§ **YOUR OBJECTIVE**
Only one stretch of the data below is wanted: the lines starting at the one with "ATOM 10 C CA" and ending at the one with "ATOM 19 C CA", both included, given again exactly.

§ **EXERCISE DATA**
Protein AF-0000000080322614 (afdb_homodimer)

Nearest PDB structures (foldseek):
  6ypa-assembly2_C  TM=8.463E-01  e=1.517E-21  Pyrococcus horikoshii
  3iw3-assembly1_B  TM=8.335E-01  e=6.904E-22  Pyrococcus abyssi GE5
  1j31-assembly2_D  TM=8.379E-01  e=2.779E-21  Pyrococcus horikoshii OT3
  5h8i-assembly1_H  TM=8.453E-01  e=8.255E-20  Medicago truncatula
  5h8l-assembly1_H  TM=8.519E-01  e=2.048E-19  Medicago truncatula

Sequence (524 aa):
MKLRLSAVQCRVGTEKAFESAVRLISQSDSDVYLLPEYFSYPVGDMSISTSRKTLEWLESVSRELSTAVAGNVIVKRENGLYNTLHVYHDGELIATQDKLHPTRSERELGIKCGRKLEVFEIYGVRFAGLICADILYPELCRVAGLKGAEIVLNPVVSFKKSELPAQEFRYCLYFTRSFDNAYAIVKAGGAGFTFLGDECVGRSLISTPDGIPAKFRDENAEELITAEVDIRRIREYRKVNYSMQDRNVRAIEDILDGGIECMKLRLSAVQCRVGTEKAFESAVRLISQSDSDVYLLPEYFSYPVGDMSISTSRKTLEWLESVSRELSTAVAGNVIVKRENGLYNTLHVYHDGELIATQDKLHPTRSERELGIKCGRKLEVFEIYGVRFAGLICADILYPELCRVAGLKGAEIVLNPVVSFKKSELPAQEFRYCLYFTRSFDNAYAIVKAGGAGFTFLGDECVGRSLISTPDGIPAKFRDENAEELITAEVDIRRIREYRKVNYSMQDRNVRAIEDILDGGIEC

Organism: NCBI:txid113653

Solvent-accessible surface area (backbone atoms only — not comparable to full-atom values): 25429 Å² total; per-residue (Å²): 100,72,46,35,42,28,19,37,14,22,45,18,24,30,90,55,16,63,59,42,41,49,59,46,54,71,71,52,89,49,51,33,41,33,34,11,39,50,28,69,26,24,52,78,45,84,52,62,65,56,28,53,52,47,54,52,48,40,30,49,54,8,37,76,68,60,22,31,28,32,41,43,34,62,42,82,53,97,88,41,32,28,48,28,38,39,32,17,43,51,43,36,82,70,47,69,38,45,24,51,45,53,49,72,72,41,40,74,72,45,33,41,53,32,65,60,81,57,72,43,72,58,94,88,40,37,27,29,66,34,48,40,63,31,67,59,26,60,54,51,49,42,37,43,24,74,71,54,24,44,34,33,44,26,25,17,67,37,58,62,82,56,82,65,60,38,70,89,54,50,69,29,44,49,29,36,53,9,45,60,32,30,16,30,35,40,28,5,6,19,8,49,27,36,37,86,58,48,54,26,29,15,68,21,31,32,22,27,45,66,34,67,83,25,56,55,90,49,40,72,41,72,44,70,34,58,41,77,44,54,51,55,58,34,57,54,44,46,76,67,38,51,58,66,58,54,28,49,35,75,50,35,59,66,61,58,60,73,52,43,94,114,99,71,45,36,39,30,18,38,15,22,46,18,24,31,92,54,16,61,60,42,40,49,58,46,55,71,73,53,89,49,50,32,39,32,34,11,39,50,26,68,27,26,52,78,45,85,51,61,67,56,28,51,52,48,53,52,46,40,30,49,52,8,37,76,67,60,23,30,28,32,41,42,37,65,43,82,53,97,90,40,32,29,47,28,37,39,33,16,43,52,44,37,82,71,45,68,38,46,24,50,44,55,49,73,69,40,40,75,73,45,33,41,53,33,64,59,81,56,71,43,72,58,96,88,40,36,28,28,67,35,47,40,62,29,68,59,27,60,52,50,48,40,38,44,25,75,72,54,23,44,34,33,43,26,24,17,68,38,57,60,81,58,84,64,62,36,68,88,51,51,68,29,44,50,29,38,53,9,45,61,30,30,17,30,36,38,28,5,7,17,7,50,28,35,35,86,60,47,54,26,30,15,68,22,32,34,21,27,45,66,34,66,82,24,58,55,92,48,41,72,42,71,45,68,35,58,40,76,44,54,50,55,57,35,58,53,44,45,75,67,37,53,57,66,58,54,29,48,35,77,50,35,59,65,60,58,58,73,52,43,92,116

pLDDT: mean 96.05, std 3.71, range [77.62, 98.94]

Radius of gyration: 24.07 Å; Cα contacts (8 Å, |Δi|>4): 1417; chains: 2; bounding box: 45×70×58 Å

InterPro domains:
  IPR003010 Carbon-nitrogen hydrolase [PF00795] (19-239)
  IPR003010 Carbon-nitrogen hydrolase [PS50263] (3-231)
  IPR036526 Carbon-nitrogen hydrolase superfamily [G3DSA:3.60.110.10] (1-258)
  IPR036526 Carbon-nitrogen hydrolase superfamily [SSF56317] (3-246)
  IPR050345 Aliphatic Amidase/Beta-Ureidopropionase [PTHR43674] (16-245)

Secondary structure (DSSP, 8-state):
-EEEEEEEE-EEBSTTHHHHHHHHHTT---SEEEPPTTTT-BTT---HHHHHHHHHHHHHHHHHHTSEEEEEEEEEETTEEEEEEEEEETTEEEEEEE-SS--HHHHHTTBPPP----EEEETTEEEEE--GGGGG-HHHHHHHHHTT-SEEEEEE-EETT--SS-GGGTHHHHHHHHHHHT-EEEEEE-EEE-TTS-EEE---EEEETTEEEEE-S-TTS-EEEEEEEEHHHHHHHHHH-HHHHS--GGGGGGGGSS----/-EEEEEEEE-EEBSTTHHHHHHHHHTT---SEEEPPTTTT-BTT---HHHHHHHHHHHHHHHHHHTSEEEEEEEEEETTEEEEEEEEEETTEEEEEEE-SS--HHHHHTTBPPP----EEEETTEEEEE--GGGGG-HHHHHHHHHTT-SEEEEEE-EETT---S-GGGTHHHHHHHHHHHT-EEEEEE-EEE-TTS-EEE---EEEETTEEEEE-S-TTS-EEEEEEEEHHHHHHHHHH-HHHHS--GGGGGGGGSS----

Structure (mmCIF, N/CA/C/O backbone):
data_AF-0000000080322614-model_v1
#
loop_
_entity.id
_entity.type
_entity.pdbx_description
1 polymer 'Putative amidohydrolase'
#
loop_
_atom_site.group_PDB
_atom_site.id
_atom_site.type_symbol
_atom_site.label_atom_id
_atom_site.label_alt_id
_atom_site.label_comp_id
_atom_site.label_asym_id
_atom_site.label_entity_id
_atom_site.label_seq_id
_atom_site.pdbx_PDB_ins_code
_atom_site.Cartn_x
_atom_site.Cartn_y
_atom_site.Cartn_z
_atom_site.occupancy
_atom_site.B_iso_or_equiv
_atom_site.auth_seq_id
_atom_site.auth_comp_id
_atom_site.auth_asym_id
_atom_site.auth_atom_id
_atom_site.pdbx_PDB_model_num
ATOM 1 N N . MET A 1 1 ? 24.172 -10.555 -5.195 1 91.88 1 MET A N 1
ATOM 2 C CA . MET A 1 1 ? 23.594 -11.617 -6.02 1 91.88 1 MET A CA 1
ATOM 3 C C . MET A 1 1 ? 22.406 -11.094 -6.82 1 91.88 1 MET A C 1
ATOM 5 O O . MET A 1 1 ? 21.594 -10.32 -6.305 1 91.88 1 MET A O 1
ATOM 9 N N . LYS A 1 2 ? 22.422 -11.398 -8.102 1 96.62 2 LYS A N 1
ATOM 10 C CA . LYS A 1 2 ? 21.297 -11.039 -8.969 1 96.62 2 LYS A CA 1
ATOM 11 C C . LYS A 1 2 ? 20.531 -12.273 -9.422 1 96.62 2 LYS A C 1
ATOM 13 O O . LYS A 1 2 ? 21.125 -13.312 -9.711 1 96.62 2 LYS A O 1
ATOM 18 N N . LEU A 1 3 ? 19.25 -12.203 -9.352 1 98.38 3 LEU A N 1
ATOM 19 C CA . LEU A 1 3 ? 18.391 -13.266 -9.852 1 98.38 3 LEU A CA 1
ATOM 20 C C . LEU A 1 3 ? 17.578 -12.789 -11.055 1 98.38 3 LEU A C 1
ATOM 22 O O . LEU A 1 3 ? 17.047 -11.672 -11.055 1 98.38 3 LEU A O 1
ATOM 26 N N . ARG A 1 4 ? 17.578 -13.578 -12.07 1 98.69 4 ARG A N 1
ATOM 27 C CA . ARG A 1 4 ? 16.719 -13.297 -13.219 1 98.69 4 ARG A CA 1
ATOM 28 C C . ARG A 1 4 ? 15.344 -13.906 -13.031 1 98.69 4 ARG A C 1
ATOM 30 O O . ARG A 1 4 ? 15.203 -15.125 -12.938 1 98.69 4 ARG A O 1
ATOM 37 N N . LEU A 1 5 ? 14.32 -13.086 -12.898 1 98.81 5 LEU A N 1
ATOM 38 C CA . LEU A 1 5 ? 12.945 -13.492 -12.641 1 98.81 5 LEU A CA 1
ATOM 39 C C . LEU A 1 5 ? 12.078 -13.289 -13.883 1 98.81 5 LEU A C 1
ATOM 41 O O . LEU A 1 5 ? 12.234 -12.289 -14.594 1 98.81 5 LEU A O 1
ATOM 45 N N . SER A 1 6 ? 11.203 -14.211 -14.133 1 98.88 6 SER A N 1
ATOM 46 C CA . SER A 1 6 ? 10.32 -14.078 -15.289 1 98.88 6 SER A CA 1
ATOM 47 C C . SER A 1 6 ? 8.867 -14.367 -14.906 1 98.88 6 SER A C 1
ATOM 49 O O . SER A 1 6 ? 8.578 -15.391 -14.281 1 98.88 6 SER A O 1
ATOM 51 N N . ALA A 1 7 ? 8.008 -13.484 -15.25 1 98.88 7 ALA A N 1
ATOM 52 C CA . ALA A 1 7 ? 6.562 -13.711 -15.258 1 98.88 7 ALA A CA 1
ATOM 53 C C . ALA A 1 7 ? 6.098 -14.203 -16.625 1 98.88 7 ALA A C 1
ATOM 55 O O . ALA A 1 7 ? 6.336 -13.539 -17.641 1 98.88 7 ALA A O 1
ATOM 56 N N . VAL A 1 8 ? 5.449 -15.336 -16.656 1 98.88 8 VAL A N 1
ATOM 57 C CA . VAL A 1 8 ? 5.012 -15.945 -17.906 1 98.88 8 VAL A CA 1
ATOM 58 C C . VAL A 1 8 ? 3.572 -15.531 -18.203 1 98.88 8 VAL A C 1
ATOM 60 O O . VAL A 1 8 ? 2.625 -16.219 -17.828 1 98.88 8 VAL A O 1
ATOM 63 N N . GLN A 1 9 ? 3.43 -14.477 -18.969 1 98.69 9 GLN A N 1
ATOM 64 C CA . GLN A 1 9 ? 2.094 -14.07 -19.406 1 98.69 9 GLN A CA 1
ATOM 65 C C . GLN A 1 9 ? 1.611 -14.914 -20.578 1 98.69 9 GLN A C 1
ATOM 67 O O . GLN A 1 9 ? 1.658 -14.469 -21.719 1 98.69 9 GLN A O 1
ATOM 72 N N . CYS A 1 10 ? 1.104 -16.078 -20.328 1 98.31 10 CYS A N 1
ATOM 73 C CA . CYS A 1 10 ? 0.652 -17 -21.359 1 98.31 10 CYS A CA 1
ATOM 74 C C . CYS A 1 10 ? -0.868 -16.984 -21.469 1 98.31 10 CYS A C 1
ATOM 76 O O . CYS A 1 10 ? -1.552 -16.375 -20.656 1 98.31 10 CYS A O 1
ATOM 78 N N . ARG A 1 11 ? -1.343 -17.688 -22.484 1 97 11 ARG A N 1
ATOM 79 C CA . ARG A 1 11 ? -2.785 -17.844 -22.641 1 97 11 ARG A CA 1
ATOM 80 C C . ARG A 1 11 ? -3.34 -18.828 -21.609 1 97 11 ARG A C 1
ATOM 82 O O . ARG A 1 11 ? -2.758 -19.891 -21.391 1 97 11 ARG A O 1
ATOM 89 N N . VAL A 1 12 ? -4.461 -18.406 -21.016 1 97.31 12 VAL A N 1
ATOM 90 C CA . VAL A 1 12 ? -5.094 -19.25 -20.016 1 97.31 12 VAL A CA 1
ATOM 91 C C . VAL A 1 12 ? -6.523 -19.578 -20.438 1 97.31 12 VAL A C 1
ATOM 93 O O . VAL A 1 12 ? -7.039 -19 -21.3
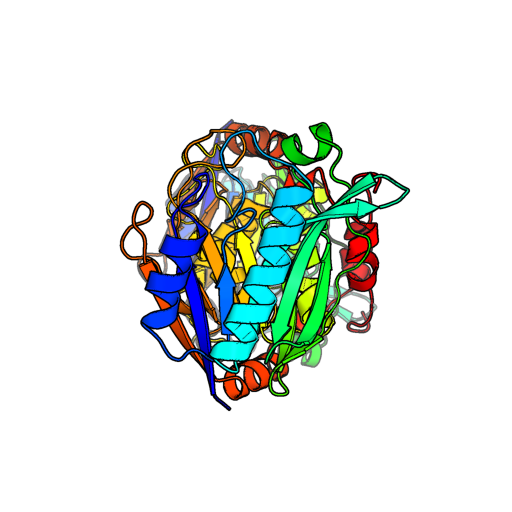91 1 97.31 12 VAL A O 1
ATOM 96 N N . GLY A 1 13 ? -7.098 -20.547 -19.797 1 96 13 GLY A N 1
ATOM 97 C CA . GLY A 1 13 ? -8.461 -20.938 -20.094 1 96 13 GLY A CA 1
ATOM 98 C C . GLY A 1 13 ? -8.578 -21.797 -21.344 1 96 13 GLY A C 1
ATOM 99 O O . GLY A 1 13 ? -9.633 -21.828 -21.984 1 96 13 GLY A O 1
ATOM 100 N N . THR A 1 14 ? -7.496 -22.391 -21.75 1 95.88 14 THR A N 1
ATOM 101 C CA . THR A 1 14 ? -7.445 -23.188 -22.969 1 95.88 14 THR A CA 1
ATOM 102 C C . THR A 1 14 ? -6.633 -24.453 -22.766 1 95.88 14 THR A C 1
ATOM 104 O O . THR A 1 14 ? -5.809 -24.531 -21.844 1 95.88 14 THR A O 1
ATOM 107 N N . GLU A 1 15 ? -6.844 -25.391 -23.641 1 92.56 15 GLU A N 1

§ **SOLUTION TO THIS PROBLEM**
ATOM 10 C CA . LYS A 1 2 ? 21.297 -11.039 -8.969 1 96.62 2 LYS A CA 1
ATOM 11 C C . LYS A 1 2 ? 20.531 -12.273 -9.422 1 96.62 2 LYS A C 1
ATOM 13 O O . LYS A 1 2 ? 21.125 -13.312 -9.711 1 96.62 2 LYS A O 1
ATOM 18 N N . LEU A 1 3 ? 19.25 -12.203 -9.352 1 98.38 3 LEU A N 1
ATOM 19 C CA . LEU A 1 3 ? 18.391 -13.266 -9.852 1 98.38 3 LEU A CA 1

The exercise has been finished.